◆ Exercise aim: Take the data below and copy exactly the lines starting at the one with "ATOM 94 N N" and finishing at the one with "ATOM 118 N N", both included.

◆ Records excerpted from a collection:
[Start of section]

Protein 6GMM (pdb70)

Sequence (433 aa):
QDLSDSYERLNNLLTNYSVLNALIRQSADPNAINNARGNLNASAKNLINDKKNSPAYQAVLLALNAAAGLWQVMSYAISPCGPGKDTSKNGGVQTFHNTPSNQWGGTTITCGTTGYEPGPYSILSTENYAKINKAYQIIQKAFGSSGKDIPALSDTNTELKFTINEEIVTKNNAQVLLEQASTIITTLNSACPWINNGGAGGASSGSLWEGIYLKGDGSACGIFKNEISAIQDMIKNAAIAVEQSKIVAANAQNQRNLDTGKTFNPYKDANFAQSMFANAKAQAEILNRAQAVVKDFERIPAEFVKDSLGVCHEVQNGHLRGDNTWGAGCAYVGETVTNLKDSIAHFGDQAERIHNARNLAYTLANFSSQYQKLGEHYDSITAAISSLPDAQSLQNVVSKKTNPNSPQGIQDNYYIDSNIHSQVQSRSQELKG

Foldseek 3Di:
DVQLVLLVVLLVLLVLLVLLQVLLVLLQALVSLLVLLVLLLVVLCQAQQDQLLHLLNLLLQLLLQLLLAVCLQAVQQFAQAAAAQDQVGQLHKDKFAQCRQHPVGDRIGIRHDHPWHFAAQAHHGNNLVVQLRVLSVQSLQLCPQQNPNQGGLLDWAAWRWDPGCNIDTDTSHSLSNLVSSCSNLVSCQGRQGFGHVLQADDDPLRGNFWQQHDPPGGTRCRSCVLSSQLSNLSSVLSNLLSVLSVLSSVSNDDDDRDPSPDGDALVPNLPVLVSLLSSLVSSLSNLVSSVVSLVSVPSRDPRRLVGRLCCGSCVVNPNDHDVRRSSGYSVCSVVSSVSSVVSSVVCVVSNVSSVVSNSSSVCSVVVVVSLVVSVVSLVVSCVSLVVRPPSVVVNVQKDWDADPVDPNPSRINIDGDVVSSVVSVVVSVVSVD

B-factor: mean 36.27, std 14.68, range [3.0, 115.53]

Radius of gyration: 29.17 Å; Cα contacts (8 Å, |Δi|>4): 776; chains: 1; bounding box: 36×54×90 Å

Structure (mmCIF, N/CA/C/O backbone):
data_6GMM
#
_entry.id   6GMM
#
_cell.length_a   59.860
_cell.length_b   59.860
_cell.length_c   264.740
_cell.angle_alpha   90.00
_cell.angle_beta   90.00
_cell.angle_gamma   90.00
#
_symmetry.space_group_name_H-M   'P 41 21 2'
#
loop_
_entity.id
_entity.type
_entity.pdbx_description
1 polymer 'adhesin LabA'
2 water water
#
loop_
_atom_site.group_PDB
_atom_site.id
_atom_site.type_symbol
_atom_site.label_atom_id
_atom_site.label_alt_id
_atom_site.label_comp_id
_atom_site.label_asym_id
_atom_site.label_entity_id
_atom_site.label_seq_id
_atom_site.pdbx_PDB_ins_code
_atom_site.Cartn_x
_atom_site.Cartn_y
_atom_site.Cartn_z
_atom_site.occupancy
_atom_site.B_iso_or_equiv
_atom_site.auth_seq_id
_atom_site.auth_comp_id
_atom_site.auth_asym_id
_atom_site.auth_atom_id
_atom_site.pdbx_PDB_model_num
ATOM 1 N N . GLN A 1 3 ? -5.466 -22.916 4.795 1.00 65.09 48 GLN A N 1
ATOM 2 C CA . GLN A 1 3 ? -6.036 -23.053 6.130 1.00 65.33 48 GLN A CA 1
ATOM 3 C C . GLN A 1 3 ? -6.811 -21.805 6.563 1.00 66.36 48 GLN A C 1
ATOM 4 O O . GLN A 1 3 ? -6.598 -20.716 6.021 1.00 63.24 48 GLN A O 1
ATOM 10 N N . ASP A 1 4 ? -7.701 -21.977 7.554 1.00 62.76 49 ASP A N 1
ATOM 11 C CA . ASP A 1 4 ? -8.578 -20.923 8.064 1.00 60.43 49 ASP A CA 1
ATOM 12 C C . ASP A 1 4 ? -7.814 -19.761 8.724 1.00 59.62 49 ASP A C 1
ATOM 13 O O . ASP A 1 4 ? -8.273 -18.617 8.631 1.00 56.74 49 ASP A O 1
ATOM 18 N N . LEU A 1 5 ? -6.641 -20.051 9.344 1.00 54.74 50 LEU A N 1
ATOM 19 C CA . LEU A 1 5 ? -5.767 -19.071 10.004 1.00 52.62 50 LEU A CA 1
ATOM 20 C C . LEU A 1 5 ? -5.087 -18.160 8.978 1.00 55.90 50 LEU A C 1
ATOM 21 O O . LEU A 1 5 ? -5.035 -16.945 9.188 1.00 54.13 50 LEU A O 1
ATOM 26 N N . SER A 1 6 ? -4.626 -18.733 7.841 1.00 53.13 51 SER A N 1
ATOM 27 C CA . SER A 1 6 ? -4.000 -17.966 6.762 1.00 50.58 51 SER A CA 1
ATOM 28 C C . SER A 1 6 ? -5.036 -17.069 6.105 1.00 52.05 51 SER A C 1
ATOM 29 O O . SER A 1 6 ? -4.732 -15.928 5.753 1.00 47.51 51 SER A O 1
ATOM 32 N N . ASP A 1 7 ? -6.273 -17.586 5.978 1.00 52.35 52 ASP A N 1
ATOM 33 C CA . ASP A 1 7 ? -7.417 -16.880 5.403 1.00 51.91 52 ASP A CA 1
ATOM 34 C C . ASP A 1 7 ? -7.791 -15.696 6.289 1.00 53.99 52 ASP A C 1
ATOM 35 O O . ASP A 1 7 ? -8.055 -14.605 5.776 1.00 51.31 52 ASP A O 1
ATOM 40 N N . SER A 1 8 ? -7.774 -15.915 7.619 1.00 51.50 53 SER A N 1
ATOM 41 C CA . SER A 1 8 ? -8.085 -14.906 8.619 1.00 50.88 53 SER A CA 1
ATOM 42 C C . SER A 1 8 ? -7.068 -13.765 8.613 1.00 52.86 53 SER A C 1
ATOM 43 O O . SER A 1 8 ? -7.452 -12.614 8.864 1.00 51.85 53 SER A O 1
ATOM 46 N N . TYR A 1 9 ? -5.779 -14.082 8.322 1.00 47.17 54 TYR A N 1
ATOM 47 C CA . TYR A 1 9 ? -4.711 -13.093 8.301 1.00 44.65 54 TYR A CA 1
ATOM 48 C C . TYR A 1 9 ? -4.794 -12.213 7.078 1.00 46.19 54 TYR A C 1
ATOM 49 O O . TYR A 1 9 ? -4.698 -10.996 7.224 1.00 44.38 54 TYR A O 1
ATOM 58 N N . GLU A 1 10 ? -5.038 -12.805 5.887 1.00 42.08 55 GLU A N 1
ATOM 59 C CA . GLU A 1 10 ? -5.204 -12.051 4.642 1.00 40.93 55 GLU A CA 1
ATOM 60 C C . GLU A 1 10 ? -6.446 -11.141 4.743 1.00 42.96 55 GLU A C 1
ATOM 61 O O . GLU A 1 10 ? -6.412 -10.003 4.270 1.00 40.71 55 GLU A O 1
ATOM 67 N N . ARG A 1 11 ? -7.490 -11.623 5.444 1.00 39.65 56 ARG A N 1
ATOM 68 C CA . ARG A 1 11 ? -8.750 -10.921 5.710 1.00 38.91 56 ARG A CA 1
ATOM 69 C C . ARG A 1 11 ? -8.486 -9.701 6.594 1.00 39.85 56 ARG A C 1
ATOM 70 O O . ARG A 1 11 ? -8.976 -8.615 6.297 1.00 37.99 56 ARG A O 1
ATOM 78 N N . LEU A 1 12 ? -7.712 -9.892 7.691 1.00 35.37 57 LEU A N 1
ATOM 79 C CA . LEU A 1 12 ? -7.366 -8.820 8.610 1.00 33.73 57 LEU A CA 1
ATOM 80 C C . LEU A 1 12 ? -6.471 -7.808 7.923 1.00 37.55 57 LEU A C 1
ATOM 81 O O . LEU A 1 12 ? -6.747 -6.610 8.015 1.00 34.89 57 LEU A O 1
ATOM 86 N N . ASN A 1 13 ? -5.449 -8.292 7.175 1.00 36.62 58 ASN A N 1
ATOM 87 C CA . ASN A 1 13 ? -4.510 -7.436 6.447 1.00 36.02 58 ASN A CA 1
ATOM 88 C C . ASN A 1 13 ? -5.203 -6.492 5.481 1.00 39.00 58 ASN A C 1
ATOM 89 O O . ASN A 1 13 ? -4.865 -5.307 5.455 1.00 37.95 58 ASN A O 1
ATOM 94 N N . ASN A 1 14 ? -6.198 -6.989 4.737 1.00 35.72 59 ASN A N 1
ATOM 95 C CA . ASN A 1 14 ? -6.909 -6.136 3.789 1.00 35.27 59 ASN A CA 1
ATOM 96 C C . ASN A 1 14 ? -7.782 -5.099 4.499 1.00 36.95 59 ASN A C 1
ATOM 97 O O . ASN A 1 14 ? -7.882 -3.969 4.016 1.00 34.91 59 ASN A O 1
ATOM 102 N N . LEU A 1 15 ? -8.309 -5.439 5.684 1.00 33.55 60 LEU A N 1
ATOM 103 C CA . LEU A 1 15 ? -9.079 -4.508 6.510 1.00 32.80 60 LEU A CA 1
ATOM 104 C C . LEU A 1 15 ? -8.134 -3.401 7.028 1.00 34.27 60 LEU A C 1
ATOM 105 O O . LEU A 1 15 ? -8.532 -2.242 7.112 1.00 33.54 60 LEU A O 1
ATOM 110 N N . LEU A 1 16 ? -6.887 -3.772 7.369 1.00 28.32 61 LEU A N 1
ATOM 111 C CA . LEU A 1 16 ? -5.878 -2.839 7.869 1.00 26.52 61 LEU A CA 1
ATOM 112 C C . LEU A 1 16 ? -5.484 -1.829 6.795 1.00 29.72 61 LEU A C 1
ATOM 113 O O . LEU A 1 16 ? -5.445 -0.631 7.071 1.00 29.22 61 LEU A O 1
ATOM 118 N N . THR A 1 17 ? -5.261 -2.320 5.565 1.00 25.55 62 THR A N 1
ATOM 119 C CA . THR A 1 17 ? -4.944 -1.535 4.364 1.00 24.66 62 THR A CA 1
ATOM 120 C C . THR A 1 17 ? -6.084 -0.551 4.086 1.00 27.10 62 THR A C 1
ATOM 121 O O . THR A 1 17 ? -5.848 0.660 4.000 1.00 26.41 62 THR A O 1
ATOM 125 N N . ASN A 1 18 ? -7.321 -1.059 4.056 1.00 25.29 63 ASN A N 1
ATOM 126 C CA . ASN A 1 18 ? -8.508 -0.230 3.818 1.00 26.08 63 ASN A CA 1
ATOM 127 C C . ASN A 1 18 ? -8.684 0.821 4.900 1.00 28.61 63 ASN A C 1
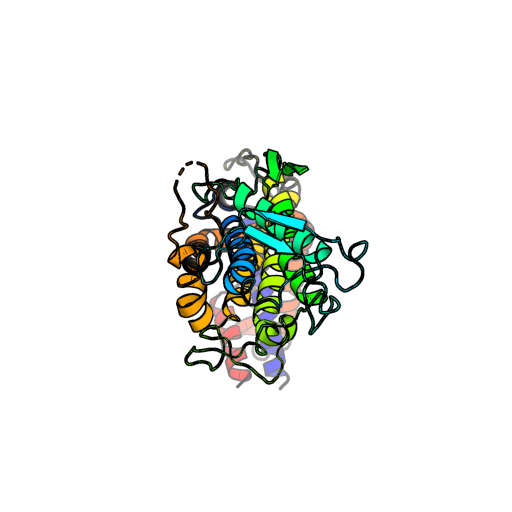ATOM 128 O O . ASN A 1 18 ? -8.983 1.970 4.591 1.00 26.55 63 ASN A O 1
ATOM 133 N N . TYR A 1 19 ? -8.441 0.438 6.167 1.00 26.28 64 TYR A N 1
ATOM 134 C CA . TYR A 1 19 ? -8.541 1.320 7.324 1.00 25.34 64 TYR A CA 1
ATOM 135 C C . TYR A 1 19 ? -7.487 2.437 7.207 1.00 27.04 64 TYR A C 1
ATOM 136 O O . TYR A 1 19 ? -7.833 3.615 7.288 1.00 25.58 64 TYR A O 1
ATOM 145 N N . SER A 1 20 ? -6.210 2.050 7.044 1.00 23.98 65 SER A N 1
ATOM 146 C CA . SER A 1 20 ? -5.054 2.944 6.969 1.00 24.78 65 SER A CA 1
ATOM 147 C C . SER A 1 20 ? -5.221 4.049 5.928 1.00 30.76 65 SER A C 1
ATOM 148 O O . SER A 1 20 ? -4.944 5.218 6.235 1.00 29.73 65 SER A O 1
ATOM 151 N N . VAL A 1 21 ? -5.673 3.657 4.700 1.00 27.28 66 VAL A N 1
ATOM 152 C CA . VAL A 1 21 ? -5.905 4.501 3.539 1.00 27.55 66 VAL A CA 1
ATOM 153 C C . VAL A 1 21 ? -7.084 5.463 3.779 1.00 34.20 66 VAL A C 1
ATOM 154 O O . VAL A 1 21 ? -6.956 6.668 3.519 1.00 34.51 66 VAL A O 1
ATOM 158 N N . LEU A 1 22 ? -8.217 4.935 4.297 1.00 29.76 67 LEU A N 1
ATOM 159 C CA . LEU A 1 22 ? -9.392 5.744 4.585 1.00 29.23 67 LEU A CA 1
ATOM 160 C C . LEU A 1 22 ? -9.066 6.736 5.717 1.00 33.97 67 LEU A C 1
ATOM 161 O O . LEU A 1 22 ? -9.534 7.878 5.707 1.00 34.19 67 LEU A O 1
ATOM 166 N N . ASN A 1 23 ? -8.186 6.331 6.627 1.00 29.46 68 ASN A N 1
ATOM 167 C CA . ASN A 1 23 ? -7.781 7.199 7.711 1.00 29.70 68 ASN A CA 1
ATOM 168 C C . ASN A 1 23 ? -6.962 8.379 7.197 1.00 32.19 68 ASN A C 1
ATOM 169 O O . ASN A 1 23 ? -7.328 9.520 7.476 1.00 32.43 68 ASN A O 1
ATOM 174 N N . ALA A 1 24 ? -5.905 8.114 6.393 1.00 26.04 69 ALA A N 1
ATOM 175 C CA . ALA A 1 24 ? -5.056 9.168 5.838 1.00 25.17 69 ALA A CA 1
ATOM 176 C C . ALA A 1 24 ? -5.879 10.162 5.023 1.00 28.39 69 ALA A C 1
ATOM 177 O O . ALA A 1 24 ? -5.597 11.356 5.066 1.00 28.52 69 ALA A O 1
ATOM 179 N N . LEU A 1 25 ? -6.932 9.675 4.333 1.00 25.22 70 LEU A N 1
ATOM 180 C CA . LEU A 1 25 ? -7.826 10.516 3.541 1.00 24.99 70 LEU A CA 1
ATOM 181 C C . LEU A 1 25 ? -8.725 11.399 4.390 1.00 29.33 70 LEU A C 1
ATOM 182 O O . LEU A 1 25 ? -8.909 12.566 4.048 1.00 28.87 70 LEU A O 1
ATOM 187 N N . ILE A 1 26 ? -9.249 10.860 5.514 1.00 26.72 71 ILE A N 1
ATOM 188 C CA . ILE A 1 26 ? -10.138 11.584 6.420 1.00 26.24 71 ILE A CA 1
ATOM 189 C C . ILE A 1 26 ? -9.379 12.709 7.112 1.00 28.80 71 ILE A C 1
ATOM 190 O O . ILE A 1 26 ? -9.915 13.815 7.259 1.00 27.20 71 ILE A O 1
ATOM 195 N N . ARG A 1 27 ? -8.104 12.433 7.459 1.00 26.06 72 ARG A N 1
ATOM 196 C CA . ARG A 1 27 ? -7.186 13.389 8.059 1.00 26.92 72 ARG A CA 1
ATOM 197 C C . ARG A 1 27 ? -6.934 14.484 7.024 1.00 31.98 72 ARG A C 1
ATOM 198 O O . ARG A 1 27 ? -7.172 15.654 7.326 1.00 33.42 72 ARG A O 1
ATOM 206 N N . GLN A 1 28 ? -6.579 14.090 5.769 1.00 26.90 73 GLN A N 1
ATOM 207 C CA . GLN A 1 28 ? -6.332 15.008 4.656 1.00 26.33 73 GLN A CA 1
ATOM 208 C C . GLN A 1 28 ? -7.549 15.915 4.375 1.00 30.18 73 GLN A C 1
ATOM 209 O O . GLN A 1 28 ? -7.368 17.115 4.159 1.00 32.50 73 GLN A O 1
ATOM 215 N N . SER A 1 29 ? -8.782 15.361 4.447 1.00 24.86 74 SER A N 1
ATOM 216 C CA . SER A 1 29 ? -10.049 16.083 4.203 1.00 24.79 74 SER A CA 1
ATOM 217 C C . SER A 1 29 ? -10.328 17.224 5.164 1.00 30.56 74 SER A C 1
ATOM 218 O O . SER A 1 29 ? -11.203 18.055 4.896 1.00 30.31 74 SER A O 1
ATOM 221 N N . ALA A 1 30 ? -9.639 17.219 6.316 1.00 28.15 75 ALA A N 1
ATOM 222 C CA . ALA A 1 30 ? -9.784 18.223 7.355 1.00 29.11 75 ALA A CA 1
ATOM 223 C C . ALA A 1 30 ? -8.664 19.281 7.293 1.00 33.67 75 ALA A C 1
ATOM 224 O O . ALA A 1 30 ? -8.575 20.133 8.177 1.00 33.08 75 ALA A O 1
ATOM 226 N N . ASP A 1 31 ? -7.830 19.245 6.240 1.00 31.49 76 ASP A N 1
ATOM 227 C CA . ASP A 1 31 ? -6.678 20.135 6.128 1.00 31.12 76 ASP A CA 1
ATOM 228 C C . ASP A 1 31 ? -6.794 21.092 4.926 1.00 33.80 76 ASP A C 1
ATOM 229 O O . ASP A 1 31 ? -6.546 20.656 3.807 1.00 32.40 76 ASP A O 1
ATOM 234 N N . PRO A 1 32 ? -7.147 22.399 5.128 1.00 31.98 77 PRO A N 1
ATOM 235 C CA . PRO A 1 32 ? -7.279 23.319 3.968 1.00 32.47 77 PRO A CA 1
ATOM 236 C C . PRO A 1 32 ? -6.007 23.509 3.154 1.00 37.37 77 PRO A C 1
ATOM 237 O O . PRO A 1 32 ? -6.104 23.708 1.951 1.00 38.47 77 PRO A O 1
ATOM 241 N N . ASN A 1 33 ? -4.828 23.378 3.790 1.00 34.33 78 ASN A N 1
ATOM 242 C CA . ASN A 1 33 ? -3.522 23.436 3.133 1.00 33.35 78 ASN A CA 1
ATOM 243 C C . ASN A 1 33 ? -3.425 22.272 2.136 1.00 33.87 78 ASN A C 1
ATOM 244 O O . ASN A 1 33 ? -3.136 22.519 0.973 1.00 33.25 78 ASN A O 1
ATOM 249 N N . ALA A 1 34 ? -3.733 21.024 2.578 1.00 28.65 79 ALA A N 1
ATOM 250 C CA . ALA A 1 34 ? -3.716 19.801 1.751 1.00 26.57 79 ALA A CA 1
ATOM 251 C C . ALA A 1 34 ? -4.747 19.855 0.632 1.00 30.17 79 ALA A C 1
ATOM 252 O O . ALA A 1 34 ? -4.498 19.333 -0.450 1.00 30.68 79 ALA A O 1
ATOM 254 N N . ILE A 1 35 ? -5.890 20.500 0.878 1.00 27.13 80 ILE A N 1
ATOM 255 C CA . ILE A 1 35 ? -6.923 20.658 -0.149 1.00 25.71 80 ILE A CA 1
ATOM 256 C C . ILE A 1 35 ? -6.436 21.685 -1.176 1.00 28.17 80 ILE A C 1
ATOM 257 O O . ILE A 1 35 ? -6.520 21.419 -2.375 1.00 26.44 80 ILE A O 1
ATOM 262 N N . ASN A 1 36 ? -5.885 22.843 -0.714 1.00 27.64 81 ASN A N 1
ATOM 263 C CA . ASN A 1 36 ? -5.348 23.875 -1.622 1.00 28.21 81 ASN A CA 1
ATOM 264 C C . ASN A 1 36 ? -4.249 23.281 -2.487 1.00 32.81 81 ASN A C 1
ATOM 265 O O . ASN A 1 36 ? -4.249 23.509 -3.692 1.00 32.76 81 ASN A O 1
ATOM 270 N N . ASN A 1 37 ? -3.343 22.475 -1.892 1.00 31.16 82 ASN A N 1
ATOM 271 C CA . ASN A 1 37 ? -2.275 21.825 -2.678 1.00 30.88 82 ASN A CA 1
ATOM 272 C C . ASN A 1 37 ? -2.818 20.926 -3.778 1.00 31.86 82 ASN A C 1
ATOM 273 O O . ASN A 1 37 ? -2.335 21.014 -4.914 1.00 34.84 82 ASN A O 1
ATOM 278 N N . ALA A 1 38 ? -3.854 20.115 -3.481 1.00 25.02 83 ALA A N 1
ATOM 279 C CA . ALA A 1 38 ? -4.441 19.211 -4.494 1.00 23.61 83 ALA A CA 1
ATOM 280 C C . ALA A 1 38 ? -5.168 19.966 -5.615 1.00 26.06 83 ALA A C 1
ATOM 281 O O . ALA A 1 38 ? -5.019 19.625 -6.795 1.00 24.18 83 ALA A O 1
ATOM 283 N N . ARG A 1 39 ? -5.893 21.035 -5.250 1.00 24.44 84 ARG A N 1
ATOM 284 C CA . ARG A 1 39 ? -6.626 21.859 -6.212 1.00 24.37 84 ARG A CA 1
ATOM 285 C C . ARG A 1 39 ? -5.663 22.599 -7.118 1.00 27.48 84 ARG A C 1
ATOM 286 O O . ARG A 1 39 ? -5.880 22.601 -8.322 1.00 27.47 84 ARG A O 1
ATOM 294 N N . GLY A 1 40 ? -4.573 23.131 -6.553 1.00 25.77 85 GLY A N 1
ATOM 295 C CA . GLY A 1 40 ? -3.522 23.809 -7.309 1.00 26.65 85 GLY A CA 1
ATOM 296 C C . GLY A 1 40 ? -2.802 22.836 -8.225 1.00 32.44 85 GLY A C 1
ATOM 297 O O . GLY A 1 40 ? -2.492 23.177 -9.377 1.00 34.00 85 GLY A O 1
ATOM 298 N N . ASN A 1 41 ? -2.592 21.579 -7.748 1.00 28.70 86 ASN A N 1
ATOM 299 C CA . ASN A 1 41 ? -1.976 20.522 -8.576 1.00 27.15 86 ASN A CA 1
ATOM 300 C C . ASN A 1 41 ? -2.837 20.172 -9.795 1.00 29.02 86 ASN A C 1
ATOM 301 O O . ASN A 1 41 ? -2.287 19.878 -10.852 1.00 26.88 86 ASN A O 1
ATOM 306 N N . LEU A 1 42 ? -4.176 20.086 -9.612 1.00 26.31 87 LEU A N 1
ATOM 307 C CA . LEU A 1 42 ? -5.096 19.724 -10.691 1.00 25.30 87 LEU A CA 1
ATOM 308 C C . LEU A 1 42 ? -5.173 20.822 -11.719 1.00 31.60 87 LEU
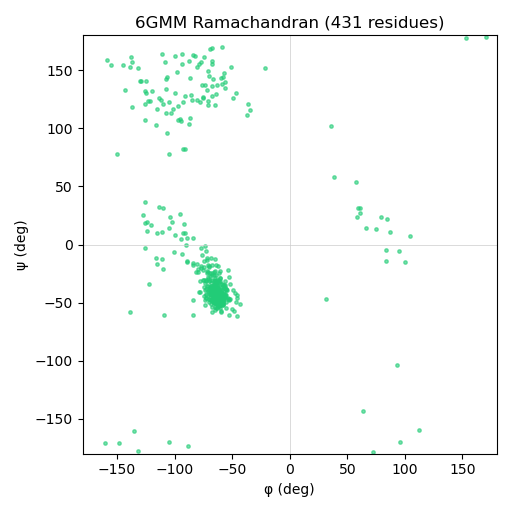 A C 1
ATOM 309 O O . LEU A 1 42 ? -5.173 20.525 -12.912 1.00 31.21 87 LEU A O 1
ATOM 314 N N . ASN A 1 43 ? -5.237 22.084 -11.268 1.00 29.17 88 ASN A N 1
ATOM 315 C CA . ASN A 1 43 ? -5.306 23.258 -12.152 1.00 29.82 88 ASN A CA 1
ATOM 316 C C . ASN A 1 43 ? -4.049 23.326 -13.025 1.00 35.34 88 ASN A C 1
ATOM 317 O O . ASN A 1 43 ? -4.166 23.552 -14.242 1.00 37.91 88 ASN A O 1
ATOM 322 N N . ALA A 1 44 ? -2.865 23.062 -12.433 1.00 30.96 89 ALA A N 1
ATOM 323 C CA . ALA A 1 44 ? -1.582 23.041 -13.148 1.00 31.92 89 ALA A CA 1
ATOM 324 C C . ALA A 1 44 ? -1.533 21.893 -14.157 1.00 34.82 89 ALA A C 1
ATOM 325 O O . ALA A 1 44 ? -1.257 22.152 -15.325 1.00 35.93 89 ALA A O 1
ATOM 327 N N . SER A 1 45 ? -1.857 20.647 -13.748 1.00 29.44 90 SER A N 1
ATOM 328 C CA . SER A 1 45 ? -1.865 19.537 -14.716 1.00 27.45 90 SER A CA 1
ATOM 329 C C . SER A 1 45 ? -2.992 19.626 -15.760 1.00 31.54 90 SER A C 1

[End of section]

◆ Written solution:
ATOM 94 N N . ASN A 1 14 ? -6.198 -6.989 4.737 1.00 35.72 59 ASN A N 1
ATOM 95 C CA . ASN A 1 14 ? -6.909 -6.136 3.789 1.00 35.27 59 ASN A CA 1
ATOM 96 C C . ASN A 1 14 ? -7.782 -5.099 4.499 1.00 36.95 59 ASN A C 1
ATOM 97 O O . ASN A 1 14 ? -7.882 -3.969 4.016 1.00 34.91 59 ASN A O 1
ATOM 102 N N . LEU A 1 15 ? -8.309 -5.439 5.684 1.00 33.55 60 LEU A N 1
ATOM 103 C CA . LEU A 1 15 ? -9.079 -4.508 6.510 1.00 32.80 60 LEU A CA 1
ATOM 104 C C . LEU A 1 15 ? -8.134 -3.401 7.028 1.00 34.27 60 LEU A C 1
ATOM 105 O O . LEU A 1 15 ? -8.532 -2.242 7.112 1.00 33.54 60 LEU A O 1
ATOM 110 N N . LEU A 1 16 ? -6.887 -3.772 7.369 1.00 28.32 61 LEU A N 1
ATOM 111 C CA . LEU A 1 16 ? -5.878 -2.839 7.869 1.00 26.52 61 LEU A CA 1
ATOM 112 C C . LEU A 1 16 ? -5.484 -1.829 6.795 1.00 29.72 61 LEU A C 1
ATOM 113 O O . LEU A 1 16 ? -5.445 -0.631 7.071 1.00 29.22 61 LEU A O 1
ATOM 118 N N . THR A 1 17 ? -5.261 -2.320 5.565 1.00 25.55 62 THR A N 1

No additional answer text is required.